Just to show that no matter how much time you spend in Egypt, you will always see something new. These coins are from 2005. In all my travels, I’ve never come across a LE 1 coin before (top), with that distinctive style, featuring the mask of Tutankhamun. I would remember if I had done so! I have seen the 50 Piastre coin, with a profile portrait of Cleopatra VII only once or twice.
In Egypt, you rarely come across coins. Notes run right down to 25 Piastre, which is usually the smallest amount a foreigner is going to handle, being the price for a bus ride in most towns until recently (on my last visit the fare had gone up in some areas). So, to see that the Egypt mint has taken the trouble of producing a LE 1 coin is quite a surprise, though a welcome one. Why they don’t produce more of both coins and withdraw the huge piles of dog eared 25-50 piastre, and LE 1 notes from circulation, and replace them all with these beautiful bits of metal is anyone’s guess.
Lovely work, on part of the coin designers.
It is a general belief that the Ancient Egyptians had no coins. Throughout the vast majority of Egyptian history that is absolutely right. Instead a system of weights of metal were used to determine values – the deben (Old Kingdom and Middle Kingdom), and the deben-qedet systems (New Kingdom and Late Period). However, from the 26th Dynasty onward, Egypt hired large numbers of Greek mercenaries. Initially these mercenaries were paid as the Egyptians had traditionally rewarded their soldiers, by giving them fields. The problems with this solution however, are quite clear. Eventually, this situation gave rise to something relatively few people are actually aware of… Pharaonic coins.

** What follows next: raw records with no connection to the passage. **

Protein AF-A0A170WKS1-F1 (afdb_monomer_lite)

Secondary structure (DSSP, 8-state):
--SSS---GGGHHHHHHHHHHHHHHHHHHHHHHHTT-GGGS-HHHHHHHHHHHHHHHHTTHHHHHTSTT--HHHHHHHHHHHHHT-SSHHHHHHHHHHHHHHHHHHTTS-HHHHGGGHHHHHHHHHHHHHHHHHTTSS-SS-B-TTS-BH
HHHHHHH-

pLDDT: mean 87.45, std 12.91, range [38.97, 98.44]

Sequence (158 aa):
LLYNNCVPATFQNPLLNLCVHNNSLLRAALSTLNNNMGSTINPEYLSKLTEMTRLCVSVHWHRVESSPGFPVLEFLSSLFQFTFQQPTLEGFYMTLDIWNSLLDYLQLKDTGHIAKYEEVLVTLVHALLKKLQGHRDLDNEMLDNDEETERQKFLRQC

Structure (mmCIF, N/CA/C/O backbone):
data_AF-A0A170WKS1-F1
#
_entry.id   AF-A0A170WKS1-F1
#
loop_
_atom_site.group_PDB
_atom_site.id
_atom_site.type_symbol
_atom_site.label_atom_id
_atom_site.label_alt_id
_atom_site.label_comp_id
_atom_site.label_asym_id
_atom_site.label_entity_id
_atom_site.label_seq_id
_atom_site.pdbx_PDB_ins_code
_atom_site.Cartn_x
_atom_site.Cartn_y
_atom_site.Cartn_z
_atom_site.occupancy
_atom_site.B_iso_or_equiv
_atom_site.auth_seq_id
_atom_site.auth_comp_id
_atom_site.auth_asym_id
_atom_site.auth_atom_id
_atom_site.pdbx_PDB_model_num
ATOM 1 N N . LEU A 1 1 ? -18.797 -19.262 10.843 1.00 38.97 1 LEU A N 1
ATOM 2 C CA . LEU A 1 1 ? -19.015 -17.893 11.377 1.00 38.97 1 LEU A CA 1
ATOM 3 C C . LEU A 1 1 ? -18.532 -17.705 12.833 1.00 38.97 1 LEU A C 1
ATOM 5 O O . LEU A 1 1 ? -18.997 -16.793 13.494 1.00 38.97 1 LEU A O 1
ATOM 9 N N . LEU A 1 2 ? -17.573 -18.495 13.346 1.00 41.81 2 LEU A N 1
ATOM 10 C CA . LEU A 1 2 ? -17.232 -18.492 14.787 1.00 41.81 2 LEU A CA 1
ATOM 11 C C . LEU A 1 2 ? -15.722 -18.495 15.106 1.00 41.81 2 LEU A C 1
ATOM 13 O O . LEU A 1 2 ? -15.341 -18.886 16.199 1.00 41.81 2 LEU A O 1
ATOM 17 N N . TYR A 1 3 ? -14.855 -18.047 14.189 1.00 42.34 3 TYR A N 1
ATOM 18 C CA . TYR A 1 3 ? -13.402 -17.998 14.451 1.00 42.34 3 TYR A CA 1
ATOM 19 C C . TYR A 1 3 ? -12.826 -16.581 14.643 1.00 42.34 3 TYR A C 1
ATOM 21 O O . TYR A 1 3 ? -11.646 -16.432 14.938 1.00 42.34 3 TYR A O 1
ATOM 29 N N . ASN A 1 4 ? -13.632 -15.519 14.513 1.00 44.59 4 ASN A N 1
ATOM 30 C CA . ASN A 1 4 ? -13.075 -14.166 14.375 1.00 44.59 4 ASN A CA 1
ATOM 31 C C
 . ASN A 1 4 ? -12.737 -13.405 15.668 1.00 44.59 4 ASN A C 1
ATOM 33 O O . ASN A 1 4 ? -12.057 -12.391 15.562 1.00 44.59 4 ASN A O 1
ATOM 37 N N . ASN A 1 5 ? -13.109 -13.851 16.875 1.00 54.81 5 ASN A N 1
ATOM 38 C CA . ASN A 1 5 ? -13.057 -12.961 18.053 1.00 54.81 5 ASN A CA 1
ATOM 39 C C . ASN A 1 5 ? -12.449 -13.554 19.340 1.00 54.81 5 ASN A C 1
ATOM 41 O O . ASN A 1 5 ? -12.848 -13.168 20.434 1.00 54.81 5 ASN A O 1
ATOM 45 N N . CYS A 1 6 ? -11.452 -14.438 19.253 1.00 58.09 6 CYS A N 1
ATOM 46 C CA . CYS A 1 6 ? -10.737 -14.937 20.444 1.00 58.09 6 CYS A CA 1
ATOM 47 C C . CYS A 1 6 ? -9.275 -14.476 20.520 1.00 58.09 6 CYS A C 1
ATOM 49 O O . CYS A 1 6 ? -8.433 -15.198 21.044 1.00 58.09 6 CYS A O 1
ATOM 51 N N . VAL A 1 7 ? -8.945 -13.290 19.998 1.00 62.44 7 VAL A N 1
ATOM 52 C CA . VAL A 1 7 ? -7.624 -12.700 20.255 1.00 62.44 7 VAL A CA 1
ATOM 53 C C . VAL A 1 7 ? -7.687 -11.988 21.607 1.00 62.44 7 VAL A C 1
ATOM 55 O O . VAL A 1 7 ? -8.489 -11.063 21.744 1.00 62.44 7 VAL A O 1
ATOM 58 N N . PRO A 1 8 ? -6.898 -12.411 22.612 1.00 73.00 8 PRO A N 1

This is not Ptolemaic, whose coins are quite widely known, or from the Persian occupation periods when Persians satraps did produce their own coins. Below, however is an actual pharaonic coin, minted in the 30th Dynasty reign of Nectanebo II, and is now in the Ashmolean Museum, Oxford.

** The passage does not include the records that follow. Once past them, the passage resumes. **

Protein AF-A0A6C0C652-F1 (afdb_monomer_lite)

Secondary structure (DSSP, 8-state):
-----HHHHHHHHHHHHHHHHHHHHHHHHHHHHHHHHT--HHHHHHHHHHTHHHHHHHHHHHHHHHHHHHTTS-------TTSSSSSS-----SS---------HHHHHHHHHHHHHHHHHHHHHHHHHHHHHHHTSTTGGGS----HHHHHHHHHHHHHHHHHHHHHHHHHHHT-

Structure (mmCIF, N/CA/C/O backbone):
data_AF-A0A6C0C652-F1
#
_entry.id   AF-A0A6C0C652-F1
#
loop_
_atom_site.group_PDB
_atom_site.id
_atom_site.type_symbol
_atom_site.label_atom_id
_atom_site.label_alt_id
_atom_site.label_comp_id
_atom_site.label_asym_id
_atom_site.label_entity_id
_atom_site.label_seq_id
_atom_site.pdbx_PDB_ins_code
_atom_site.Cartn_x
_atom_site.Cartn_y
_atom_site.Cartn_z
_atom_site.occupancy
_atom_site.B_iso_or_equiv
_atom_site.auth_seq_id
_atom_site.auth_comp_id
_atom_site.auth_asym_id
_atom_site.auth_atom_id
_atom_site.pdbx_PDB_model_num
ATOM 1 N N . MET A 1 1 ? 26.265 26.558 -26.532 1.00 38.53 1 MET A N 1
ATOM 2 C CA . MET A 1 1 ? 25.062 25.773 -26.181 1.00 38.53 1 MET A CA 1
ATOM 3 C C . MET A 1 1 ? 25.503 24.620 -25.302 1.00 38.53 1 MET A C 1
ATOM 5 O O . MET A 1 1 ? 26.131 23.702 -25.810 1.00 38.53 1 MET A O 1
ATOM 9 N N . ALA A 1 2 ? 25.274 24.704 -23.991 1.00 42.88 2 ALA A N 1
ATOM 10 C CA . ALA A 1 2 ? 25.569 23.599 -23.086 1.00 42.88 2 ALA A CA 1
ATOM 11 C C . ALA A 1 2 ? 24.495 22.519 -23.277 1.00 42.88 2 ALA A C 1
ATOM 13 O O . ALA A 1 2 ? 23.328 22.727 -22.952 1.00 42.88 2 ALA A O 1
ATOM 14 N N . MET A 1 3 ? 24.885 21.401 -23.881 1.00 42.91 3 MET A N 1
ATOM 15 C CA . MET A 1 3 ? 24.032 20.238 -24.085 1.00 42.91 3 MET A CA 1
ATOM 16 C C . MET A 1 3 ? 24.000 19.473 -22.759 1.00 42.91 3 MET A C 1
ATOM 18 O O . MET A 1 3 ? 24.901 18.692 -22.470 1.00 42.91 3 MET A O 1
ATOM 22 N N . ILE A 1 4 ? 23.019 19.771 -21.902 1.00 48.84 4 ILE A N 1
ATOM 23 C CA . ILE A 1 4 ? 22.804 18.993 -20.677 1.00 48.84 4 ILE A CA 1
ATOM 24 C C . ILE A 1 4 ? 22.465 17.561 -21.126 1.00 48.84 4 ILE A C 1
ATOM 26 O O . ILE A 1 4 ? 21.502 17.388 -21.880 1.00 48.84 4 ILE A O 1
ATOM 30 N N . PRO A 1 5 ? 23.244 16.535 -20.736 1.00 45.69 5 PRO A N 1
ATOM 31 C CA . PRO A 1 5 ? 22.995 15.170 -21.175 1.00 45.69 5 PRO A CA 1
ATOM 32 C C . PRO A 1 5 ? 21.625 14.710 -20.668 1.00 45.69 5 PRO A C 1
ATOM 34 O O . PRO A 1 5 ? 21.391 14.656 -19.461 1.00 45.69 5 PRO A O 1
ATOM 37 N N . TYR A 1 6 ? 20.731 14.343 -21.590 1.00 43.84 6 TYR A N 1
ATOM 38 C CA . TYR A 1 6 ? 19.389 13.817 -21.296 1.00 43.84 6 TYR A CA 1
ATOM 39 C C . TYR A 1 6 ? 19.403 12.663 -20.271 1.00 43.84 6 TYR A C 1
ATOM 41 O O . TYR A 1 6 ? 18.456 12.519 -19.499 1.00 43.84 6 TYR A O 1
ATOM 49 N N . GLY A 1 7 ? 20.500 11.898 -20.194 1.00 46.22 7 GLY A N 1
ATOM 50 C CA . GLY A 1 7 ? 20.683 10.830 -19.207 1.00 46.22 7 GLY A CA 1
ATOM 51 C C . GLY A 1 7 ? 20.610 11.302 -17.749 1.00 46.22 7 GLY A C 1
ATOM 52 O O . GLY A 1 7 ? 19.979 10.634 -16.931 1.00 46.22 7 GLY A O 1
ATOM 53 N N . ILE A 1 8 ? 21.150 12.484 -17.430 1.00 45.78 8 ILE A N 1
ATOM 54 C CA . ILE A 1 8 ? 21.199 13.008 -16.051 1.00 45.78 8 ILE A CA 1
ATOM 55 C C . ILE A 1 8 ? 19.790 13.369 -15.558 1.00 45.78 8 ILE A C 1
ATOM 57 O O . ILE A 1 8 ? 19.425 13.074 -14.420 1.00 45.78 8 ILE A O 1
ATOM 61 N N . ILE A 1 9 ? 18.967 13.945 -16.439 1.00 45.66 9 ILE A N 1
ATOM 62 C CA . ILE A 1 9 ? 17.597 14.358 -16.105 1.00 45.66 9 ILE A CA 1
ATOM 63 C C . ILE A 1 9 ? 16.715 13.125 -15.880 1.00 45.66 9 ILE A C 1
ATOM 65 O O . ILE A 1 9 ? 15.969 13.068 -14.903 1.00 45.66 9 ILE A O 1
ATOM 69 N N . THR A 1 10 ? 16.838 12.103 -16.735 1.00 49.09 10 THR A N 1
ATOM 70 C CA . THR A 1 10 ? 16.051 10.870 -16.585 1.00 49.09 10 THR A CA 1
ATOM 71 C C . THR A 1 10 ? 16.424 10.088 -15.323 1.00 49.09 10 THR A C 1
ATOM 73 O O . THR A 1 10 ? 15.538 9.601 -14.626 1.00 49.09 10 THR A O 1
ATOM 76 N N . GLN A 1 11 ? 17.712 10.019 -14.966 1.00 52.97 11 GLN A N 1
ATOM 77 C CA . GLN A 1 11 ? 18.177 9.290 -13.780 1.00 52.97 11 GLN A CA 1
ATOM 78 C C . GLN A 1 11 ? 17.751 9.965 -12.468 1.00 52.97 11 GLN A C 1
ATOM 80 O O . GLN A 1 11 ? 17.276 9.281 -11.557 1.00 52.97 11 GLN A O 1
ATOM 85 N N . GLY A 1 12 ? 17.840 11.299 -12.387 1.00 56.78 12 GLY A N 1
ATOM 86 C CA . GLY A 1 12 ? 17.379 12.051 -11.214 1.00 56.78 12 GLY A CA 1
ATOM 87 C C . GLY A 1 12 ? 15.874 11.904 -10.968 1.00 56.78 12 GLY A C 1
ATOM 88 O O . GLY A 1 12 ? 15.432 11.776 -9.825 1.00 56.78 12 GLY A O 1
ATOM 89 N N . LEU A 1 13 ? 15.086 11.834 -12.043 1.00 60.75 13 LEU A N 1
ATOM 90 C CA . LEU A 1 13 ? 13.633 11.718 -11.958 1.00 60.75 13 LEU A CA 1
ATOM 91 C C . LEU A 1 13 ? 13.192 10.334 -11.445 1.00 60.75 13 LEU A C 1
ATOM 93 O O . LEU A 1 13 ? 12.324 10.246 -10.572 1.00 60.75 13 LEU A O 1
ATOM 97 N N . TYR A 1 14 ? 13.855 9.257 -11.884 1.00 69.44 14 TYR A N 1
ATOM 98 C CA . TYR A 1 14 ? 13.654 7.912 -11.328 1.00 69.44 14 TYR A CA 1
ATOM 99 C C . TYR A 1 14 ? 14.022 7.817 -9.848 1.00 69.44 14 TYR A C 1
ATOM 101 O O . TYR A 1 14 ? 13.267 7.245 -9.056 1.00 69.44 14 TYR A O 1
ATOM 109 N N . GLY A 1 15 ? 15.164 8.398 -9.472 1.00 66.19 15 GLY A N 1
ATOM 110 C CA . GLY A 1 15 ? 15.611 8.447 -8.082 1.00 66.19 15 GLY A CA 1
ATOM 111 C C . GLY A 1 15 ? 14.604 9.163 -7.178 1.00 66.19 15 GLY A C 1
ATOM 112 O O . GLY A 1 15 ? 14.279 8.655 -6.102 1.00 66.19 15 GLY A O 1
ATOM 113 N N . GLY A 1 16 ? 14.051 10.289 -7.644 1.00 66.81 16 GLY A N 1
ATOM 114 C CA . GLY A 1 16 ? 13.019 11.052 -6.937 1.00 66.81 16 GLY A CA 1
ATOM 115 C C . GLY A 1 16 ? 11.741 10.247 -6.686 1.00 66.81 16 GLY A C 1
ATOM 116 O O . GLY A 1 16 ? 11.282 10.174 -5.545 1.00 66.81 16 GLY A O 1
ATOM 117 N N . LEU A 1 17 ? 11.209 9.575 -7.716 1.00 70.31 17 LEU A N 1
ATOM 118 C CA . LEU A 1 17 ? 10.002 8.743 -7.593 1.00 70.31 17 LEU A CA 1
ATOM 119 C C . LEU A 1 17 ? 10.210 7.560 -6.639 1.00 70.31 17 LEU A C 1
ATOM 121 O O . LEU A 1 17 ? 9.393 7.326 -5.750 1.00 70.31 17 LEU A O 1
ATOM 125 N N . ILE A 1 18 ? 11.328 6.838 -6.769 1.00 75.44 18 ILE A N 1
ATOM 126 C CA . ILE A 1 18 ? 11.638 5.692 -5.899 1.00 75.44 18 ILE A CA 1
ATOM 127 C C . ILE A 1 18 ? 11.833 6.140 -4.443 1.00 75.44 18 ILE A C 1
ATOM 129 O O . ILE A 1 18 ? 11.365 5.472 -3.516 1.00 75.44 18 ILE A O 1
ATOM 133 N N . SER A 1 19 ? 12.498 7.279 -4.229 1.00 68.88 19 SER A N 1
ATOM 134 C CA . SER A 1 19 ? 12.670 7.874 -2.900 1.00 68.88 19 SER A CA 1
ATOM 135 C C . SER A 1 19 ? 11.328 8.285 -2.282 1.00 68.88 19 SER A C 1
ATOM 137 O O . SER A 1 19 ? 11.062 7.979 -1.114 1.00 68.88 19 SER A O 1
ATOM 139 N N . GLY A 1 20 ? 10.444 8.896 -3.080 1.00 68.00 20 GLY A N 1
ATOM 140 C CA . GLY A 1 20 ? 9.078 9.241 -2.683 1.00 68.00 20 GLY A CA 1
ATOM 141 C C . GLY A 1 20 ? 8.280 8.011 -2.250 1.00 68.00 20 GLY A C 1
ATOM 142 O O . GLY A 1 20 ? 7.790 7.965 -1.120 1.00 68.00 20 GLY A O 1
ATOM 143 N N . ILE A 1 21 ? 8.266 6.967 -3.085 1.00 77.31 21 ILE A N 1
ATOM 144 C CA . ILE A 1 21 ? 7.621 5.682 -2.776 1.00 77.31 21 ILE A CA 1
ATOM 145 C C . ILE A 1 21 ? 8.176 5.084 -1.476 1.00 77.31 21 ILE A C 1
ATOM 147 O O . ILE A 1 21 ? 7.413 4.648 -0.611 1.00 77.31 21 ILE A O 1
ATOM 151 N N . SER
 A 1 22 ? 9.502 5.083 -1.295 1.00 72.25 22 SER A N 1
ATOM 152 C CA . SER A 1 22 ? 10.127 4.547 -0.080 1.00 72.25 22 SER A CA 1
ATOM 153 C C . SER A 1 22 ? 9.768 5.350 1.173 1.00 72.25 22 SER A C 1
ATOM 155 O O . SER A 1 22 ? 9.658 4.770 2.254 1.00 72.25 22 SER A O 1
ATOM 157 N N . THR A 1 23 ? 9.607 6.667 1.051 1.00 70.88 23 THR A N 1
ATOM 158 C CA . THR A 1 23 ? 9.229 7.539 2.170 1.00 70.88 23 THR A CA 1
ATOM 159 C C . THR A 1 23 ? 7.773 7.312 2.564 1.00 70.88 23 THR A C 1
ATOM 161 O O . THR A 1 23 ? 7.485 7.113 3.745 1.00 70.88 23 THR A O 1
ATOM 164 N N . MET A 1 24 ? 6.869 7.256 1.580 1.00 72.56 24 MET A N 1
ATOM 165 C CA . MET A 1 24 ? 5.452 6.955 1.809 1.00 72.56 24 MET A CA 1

The hieroglyphs on the side shown above read nb nfr, “Good gold”, a reassurance, or perhaps a guarantee, that the gold is pure. The coin itself is something of an interesting hybrid, with it’s inscription in hieroglyphs and then a decidedly Greek looking horse. Some other coins also existed that had demotic rather than hieroglyphic inscriptions, but all retain their quasi-greek flavour, since it is most likely they were introduced with the specific intent of paying hired Greek mercenaries. Few coins have been found, and they seem to have had little impact on the populace as a whole.